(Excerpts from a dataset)
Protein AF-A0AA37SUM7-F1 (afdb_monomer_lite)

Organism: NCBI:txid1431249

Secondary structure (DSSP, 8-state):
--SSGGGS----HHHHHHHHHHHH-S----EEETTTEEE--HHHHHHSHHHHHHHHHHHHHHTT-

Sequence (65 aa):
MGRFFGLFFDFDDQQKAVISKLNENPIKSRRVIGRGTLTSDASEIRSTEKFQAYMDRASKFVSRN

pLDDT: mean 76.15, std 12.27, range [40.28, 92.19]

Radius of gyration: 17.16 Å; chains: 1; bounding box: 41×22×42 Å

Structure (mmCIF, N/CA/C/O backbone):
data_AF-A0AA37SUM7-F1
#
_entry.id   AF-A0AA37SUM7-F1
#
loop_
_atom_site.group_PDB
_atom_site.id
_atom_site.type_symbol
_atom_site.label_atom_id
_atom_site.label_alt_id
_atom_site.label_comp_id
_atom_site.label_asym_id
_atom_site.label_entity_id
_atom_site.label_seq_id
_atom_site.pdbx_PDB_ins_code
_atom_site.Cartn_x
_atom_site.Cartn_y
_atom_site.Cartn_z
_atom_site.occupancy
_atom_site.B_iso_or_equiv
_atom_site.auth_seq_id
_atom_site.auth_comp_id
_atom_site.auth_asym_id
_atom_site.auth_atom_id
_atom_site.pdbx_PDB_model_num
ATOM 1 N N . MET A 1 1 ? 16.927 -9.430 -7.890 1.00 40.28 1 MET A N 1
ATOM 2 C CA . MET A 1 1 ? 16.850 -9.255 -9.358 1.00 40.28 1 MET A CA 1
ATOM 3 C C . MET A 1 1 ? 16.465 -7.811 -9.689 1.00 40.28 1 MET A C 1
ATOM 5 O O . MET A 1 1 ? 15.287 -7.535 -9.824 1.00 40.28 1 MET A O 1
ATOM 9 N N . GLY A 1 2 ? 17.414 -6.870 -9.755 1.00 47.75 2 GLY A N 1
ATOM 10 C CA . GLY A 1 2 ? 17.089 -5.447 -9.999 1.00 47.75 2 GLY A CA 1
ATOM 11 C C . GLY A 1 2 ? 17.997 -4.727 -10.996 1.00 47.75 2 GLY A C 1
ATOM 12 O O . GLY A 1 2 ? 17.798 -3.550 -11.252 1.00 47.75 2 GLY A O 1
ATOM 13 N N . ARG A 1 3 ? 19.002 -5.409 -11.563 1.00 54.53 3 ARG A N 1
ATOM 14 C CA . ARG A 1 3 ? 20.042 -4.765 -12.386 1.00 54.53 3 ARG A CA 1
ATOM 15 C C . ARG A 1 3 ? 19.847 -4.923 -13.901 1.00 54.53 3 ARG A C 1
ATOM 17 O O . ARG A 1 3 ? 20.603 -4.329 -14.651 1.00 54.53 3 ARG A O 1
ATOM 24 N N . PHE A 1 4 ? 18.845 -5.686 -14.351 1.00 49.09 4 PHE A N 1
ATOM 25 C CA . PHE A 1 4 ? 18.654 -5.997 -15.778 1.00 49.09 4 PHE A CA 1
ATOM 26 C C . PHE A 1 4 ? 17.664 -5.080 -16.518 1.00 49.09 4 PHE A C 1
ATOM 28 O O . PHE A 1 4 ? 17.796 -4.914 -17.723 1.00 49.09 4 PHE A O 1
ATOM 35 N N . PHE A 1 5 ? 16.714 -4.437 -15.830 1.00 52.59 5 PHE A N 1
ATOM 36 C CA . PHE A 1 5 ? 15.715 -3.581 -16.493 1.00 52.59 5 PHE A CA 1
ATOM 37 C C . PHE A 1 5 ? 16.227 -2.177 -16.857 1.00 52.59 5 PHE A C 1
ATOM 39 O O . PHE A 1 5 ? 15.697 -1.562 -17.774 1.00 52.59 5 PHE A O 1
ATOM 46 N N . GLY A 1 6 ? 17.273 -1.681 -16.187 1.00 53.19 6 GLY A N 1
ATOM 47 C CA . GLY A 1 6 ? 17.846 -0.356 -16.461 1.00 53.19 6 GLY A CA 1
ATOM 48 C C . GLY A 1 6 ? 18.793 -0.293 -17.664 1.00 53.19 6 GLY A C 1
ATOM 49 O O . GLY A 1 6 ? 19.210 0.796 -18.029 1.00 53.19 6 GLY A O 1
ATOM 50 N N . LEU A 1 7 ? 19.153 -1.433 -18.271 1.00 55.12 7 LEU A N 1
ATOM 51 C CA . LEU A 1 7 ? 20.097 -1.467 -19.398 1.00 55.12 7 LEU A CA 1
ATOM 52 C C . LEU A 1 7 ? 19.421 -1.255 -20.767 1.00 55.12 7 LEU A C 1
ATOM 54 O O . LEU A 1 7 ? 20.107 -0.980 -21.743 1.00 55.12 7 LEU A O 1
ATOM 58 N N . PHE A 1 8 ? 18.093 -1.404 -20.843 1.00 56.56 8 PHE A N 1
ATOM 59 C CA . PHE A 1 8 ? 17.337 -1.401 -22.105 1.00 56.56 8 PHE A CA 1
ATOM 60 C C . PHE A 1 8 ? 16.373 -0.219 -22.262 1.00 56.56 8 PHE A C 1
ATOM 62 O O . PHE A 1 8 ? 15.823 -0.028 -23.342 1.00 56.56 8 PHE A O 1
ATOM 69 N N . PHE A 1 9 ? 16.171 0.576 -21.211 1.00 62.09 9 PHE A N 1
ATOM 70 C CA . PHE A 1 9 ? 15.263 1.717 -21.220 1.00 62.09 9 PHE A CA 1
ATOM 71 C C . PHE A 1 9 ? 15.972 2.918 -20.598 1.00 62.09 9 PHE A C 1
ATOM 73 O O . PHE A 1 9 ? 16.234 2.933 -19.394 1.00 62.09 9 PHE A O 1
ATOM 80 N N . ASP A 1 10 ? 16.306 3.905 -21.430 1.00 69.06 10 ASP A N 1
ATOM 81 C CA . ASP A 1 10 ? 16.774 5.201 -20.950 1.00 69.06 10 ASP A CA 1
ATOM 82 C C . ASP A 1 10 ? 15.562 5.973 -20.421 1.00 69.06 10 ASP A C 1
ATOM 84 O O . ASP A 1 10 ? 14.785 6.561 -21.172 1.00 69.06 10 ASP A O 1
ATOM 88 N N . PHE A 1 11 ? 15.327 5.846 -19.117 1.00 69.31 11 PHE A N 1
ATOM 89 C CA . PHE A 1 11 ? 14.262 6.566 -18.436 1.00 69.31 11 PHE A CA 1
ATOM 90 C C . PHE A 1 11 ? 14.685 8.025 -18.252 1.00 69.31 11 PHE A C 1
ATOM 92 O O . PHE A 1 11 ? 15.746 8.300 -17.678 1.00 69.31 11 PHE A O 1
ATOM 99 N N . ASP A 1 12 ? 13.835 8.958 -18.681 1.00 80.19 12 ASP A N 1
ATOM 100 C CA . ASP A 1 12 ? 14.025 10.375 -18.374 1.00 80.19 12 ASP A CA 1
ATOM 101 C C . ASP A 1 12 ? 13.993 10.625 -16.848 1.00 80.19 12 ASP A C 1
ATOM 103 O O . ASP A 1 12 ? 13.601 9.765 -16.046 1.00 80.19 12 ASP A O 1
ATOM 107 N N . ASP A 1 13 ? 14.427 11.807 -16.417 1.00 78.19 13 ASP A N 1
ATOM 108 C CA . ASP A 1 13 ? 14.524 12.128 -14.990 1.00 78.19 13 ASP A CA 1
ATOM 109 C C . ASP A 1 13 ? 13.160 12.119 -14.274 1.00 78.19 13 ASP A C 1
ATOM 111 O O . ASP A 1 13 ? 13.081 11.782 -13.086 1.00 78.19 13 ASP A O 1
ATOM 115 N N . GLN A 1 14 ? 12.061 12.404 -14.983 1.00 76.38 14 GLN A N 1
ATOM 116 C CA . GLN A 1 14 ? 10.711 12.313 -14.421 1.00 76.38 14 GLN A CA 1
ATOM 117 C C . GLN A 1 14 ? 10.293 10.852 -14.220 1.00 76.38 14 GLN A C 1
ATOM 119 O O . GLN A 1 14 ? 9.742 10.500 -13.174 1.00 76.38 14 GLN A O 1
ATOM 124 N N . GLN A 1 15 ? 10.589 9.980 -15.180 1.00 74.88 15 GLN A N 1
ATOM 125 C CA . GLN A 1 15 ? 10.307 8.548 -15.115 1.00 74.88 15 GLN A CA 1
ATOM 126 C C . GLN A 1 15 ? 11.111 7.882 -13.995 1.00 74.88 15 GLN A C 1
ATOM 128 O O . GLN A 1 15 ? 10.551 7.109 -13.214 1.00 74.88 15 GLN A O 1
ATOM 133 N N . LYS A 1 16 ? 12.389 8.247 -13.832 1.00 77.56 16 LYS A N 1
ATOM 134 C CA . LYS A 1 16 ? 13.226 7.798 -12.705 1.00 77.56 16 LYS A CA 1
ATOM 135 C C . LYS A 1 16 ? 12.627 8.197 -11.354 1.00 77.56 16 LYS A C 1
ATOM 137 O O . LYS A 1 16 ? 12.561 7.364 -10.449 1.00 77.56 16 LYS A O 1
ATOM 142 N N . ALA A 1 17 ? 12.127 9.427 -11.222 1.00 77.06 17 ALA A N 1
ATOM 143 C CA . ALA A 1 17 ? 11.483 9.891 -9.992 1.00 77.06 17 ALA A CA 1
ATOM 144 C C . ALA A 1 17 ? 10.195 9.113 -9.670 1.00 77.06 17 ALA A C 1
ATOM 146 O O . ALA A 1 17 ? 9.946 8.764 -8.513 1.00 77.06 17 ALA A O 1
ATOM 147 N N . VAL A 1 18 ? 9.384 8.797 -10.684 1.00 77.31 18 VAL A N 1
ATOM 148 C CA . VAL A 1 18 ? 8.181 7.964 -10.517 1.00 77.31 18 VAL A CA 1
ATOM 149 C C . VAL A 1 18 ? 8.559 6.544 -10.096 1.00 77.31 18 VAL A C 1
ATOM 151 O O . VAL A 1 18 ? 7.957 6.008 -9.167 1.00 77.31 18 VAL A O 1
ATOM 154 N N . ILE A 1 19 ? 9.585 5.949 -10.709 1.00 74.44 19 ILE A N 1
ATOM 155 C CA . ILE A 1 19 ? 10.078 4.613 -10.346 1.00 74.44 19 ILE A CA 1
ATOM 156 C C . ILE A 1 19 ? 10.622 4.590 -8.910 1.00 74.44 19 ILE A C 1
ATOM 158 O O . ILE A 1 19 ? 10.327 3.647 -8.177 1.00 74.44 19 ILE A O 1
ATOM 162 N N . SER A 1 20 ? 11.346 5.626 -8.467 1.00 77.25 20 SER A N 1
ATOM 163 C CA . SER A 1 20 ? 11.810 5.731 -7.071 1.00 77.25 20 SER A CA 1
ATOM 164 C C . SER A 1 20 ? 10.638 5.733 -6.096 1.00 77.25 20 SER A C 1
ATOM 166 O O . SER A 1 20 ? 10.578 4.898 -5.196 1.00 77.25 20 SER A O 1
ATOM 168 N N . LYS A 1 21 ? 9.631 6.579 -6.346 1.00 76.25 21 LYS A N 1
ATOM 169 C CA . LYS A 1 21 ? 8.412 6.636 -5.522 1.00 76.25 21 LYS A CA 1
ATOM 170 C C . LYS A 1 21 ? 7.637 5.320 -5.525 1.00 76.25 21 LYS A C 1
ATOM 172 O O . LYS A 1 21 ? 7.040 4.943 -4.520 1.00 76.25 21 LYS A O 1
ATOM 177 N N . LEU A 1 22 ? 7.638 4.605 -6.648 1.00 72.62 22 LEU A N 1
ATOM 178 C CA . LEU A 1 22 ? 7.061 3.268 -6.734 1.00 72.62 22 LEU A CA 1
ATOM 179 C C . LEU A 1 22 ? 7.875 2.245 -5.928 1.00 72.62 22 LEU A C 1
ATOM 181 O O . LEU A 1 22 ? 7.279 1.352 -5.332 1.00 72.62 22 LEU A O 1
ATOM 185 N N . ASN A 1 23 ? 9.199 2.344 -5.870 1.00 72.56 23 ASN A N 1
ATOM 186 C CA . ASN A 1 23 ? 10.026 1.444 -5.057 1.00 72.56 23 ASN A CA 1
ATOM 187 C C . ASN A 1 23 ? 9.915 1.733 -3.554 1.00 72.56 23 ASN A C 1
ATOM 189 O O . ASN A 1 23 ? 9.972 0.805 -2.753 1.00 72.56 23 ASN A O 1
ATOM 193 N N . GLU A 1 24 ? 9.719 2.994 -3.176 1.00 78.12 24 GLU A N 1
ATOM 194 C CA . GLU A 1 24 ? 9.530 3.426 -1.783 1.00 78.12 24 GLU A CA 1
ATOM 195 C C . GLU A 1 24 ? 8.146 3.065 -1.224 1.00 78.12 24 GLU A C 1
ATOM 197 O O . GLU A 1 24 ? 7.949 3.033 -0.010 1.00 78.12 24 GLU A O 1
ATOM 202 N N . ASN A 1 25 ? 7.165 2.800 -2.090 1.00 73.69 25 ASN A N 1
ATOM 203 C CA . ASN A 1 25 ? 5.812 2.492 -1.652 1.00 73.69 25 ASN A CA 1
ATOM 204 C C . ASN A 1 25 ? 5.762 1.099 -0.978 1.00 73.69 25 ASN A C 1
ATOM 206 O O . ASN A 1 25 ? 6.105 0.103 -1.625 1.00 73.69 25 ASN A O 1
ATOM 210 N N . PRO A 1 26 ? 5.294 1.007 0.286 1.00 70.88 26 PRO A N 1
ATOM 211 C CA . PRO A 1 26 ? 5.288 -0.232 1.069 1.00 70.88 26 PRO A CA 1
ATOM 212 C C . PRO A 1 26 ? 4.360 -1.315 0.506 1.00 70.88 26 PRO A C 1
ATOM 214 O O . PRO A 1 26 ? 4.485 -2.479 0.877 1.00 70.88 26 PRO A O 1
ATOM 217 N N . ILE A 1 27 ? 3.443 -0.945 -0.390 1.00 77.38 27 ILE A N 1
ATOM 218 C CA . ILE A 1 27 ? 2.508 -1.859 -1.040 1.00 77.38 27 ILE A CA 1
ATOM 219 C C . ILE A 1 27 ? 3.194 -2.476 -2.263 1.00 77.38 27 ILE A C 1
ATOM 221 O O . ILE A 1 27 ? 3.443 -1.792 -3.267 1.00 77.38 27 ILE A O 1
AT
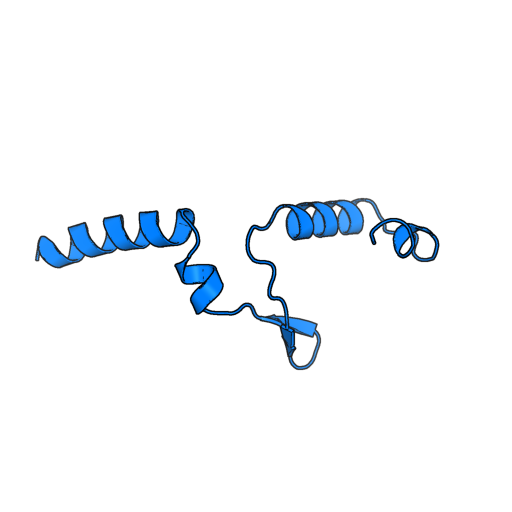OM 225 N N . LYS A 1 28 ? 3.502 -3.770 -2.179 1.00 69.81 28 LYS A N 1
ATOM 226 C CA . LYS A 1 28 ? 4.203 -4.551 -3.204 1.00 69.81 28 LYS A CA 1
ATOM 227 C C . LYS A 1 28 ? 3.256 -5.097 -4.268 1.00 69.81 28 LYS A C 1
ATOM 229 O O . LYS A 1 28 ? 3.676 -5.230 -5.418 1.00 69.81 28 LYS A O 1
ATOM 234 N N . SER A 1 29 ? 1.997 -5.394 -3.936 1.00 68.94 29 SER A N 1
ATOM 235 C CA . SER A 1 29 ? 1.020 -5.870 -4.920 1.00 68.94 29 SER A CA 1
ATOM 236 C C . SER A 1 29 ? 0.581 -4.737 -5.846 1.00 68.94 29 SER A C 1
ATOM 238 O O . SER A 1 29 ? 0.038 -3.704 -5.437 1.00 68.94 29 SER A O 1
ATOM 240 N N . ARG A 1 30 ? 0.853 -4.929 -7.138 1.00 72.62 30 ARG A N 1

==

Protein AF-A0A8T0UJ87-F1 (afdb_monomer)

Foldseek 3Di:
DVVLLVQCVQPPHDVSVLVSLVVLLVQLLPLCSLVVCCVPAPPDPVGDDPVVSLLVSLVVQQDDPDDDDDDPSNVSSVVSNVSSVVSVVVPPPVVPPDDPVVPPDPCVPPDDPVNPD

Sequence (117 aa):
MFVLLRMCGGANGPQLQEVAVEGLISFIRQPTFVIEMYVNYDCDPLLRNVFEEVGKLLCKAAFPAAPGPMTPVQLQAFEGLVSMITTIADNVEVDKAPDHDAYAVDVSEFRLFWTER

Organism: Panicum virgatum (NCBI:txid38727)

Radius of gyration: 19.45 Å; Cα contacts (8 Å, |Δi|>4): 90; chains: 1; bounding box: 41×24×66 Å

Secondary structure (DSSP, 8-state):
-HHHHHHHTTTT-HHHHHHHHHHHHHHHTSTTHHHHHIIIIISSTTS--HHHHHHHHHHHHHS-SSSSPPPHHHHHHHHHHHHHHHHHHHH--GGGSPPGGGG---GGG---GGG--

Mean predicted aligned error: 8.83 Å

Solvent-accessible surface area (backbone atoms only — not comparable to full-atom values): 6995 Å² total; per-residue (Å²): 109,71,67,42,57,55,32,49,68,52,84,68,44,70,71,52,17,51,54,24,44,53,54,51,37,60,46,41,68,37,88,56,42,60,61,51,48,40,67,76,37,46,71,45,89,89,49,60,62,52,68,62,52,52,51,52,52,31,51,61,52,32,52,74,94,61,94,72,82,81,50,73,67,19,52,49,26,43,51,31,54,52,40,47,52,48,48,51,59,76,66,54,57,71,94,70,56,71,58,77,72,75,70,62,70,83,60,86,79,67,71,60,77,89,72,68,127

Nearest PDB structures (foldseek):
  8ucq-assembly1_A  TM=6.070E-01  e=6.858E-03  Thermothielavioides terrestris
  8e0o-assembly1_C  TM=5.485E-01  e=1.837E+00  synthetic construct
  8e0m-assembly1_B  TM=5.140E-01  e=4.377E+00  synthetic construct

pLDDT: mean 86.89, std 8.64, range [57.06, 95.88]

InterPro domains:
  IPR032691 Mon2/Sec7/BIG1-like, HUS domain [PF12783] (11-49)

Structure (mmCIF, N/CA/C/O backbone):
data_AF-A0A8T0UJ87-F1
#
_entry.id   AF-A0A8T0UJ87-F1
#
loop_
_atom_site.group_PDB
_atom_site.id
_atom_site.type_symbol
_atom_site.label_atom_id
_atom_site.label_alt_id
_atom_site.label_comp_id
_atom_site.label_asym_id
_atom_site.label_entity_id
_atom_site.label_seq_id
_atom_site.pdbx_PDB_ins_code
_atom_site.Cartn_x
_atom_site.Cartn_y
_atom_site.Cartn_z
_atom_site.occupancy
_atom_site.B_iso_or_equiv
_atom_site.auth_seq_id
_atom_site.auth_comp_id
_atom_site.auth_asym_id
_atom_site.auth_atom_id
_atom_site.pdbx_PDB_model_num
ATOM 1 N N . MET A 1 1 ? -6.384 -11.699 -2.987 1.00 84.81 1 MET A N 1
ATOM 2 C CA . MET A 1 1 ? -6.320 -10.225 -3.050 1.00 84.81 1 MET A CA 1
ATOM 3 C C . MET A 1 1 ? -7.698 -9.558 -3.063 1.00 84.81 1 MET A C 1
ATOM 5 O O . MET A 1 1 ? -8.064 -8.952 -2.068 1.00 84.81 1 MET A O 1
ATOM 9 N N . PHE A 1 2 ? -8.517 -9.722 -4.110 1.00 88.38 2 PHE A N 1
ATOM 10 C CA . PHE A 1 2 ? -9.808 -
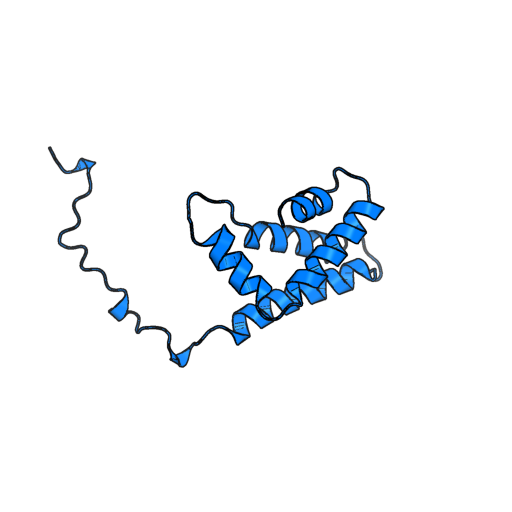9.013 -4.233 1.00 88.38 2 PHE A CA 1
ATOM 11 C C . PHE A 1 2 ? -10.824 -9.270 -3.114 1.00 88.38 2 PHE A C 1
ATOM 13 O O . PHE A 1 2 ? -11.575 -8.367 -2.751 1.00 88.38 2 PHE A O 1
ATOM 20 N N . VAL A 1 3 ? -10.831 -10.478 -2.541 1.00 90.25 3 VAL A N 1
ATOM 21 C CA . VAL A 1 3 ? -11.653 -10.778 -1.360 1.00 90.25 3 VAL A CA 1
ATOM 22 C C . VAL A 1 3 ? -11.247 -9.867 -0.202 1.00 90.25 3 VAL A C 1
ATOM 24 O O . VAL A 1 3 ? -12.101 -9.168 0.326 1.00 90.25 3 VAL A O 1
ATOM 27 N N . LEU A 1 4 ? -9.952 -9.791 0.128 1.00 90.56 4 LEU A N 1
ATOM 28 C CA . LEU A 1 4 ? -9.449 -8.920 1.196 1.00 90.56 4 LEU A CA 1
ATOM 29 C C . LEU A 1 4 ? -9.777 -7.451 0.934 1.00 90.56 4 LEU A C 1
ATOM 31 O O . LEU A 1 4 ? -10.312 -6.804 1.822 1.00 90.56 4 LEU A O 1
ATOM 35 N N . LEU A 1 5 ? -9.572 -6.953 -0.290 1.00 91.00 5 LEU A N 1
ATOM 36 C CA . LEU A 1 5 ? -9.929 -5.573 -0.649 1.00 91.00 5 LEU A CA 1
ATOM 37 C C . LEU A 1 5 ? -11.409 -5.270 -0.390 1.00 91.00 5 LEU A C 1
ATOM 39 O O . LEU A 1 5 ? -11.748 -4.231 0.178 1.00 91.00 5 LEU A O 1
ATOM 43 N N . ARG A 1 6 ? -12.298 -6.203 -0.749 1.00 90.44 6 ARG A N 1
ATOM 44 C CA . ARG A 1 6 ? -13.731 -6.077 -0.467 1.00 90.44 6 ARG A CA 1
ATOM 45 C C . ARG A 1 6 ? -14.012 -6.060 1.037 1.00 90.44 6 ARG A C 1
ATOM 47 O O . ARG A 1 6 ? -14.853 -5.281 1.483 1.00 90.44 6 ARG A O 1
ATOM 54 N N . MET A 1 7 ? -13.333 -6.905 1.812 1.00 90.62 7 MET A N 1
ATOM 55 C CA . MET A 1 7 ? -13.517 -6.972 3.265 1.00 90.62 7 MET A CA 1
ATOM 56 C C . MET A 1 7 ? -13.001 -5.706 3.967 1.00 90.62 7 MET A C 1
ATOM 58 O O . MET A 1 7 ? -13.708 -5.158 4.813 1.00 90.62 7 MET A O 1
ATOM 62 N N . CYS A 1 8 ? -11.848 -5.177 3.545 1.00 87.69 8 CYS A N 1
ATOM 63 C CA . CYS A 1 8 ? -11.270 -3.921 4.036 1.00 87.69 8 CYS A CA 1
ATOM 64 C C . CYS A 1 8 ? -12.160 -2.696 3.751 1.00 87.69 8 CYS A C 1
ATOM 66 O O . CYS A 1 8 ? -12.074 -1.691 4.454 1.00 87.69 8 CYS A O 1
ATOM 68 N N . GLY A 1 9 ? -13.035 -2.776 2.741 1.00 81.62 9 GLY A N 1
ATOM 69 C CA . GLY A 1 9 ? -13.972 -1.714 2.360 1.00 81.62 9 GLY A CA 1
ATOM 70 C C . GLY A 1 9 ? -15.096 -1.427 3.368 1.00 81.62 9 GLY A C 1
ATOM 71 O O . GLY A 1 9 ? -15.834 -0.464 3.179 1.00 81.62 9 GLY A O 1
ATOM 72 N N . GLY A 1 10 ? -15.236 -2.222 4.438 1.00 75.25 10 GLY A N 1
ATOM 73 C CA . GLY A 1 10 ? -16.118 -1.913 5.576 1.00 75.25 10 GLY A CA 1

EXERCISE AIM:
Your answer should be the lines above that contain the word "pLDDT", copied out.

RESPONSE AREA:
pLDDT: mean 76.15, std 12.27, range [40.28, 92.19]
pLDDT: mean 86.89, std 8.64, range [57.06, 95.88]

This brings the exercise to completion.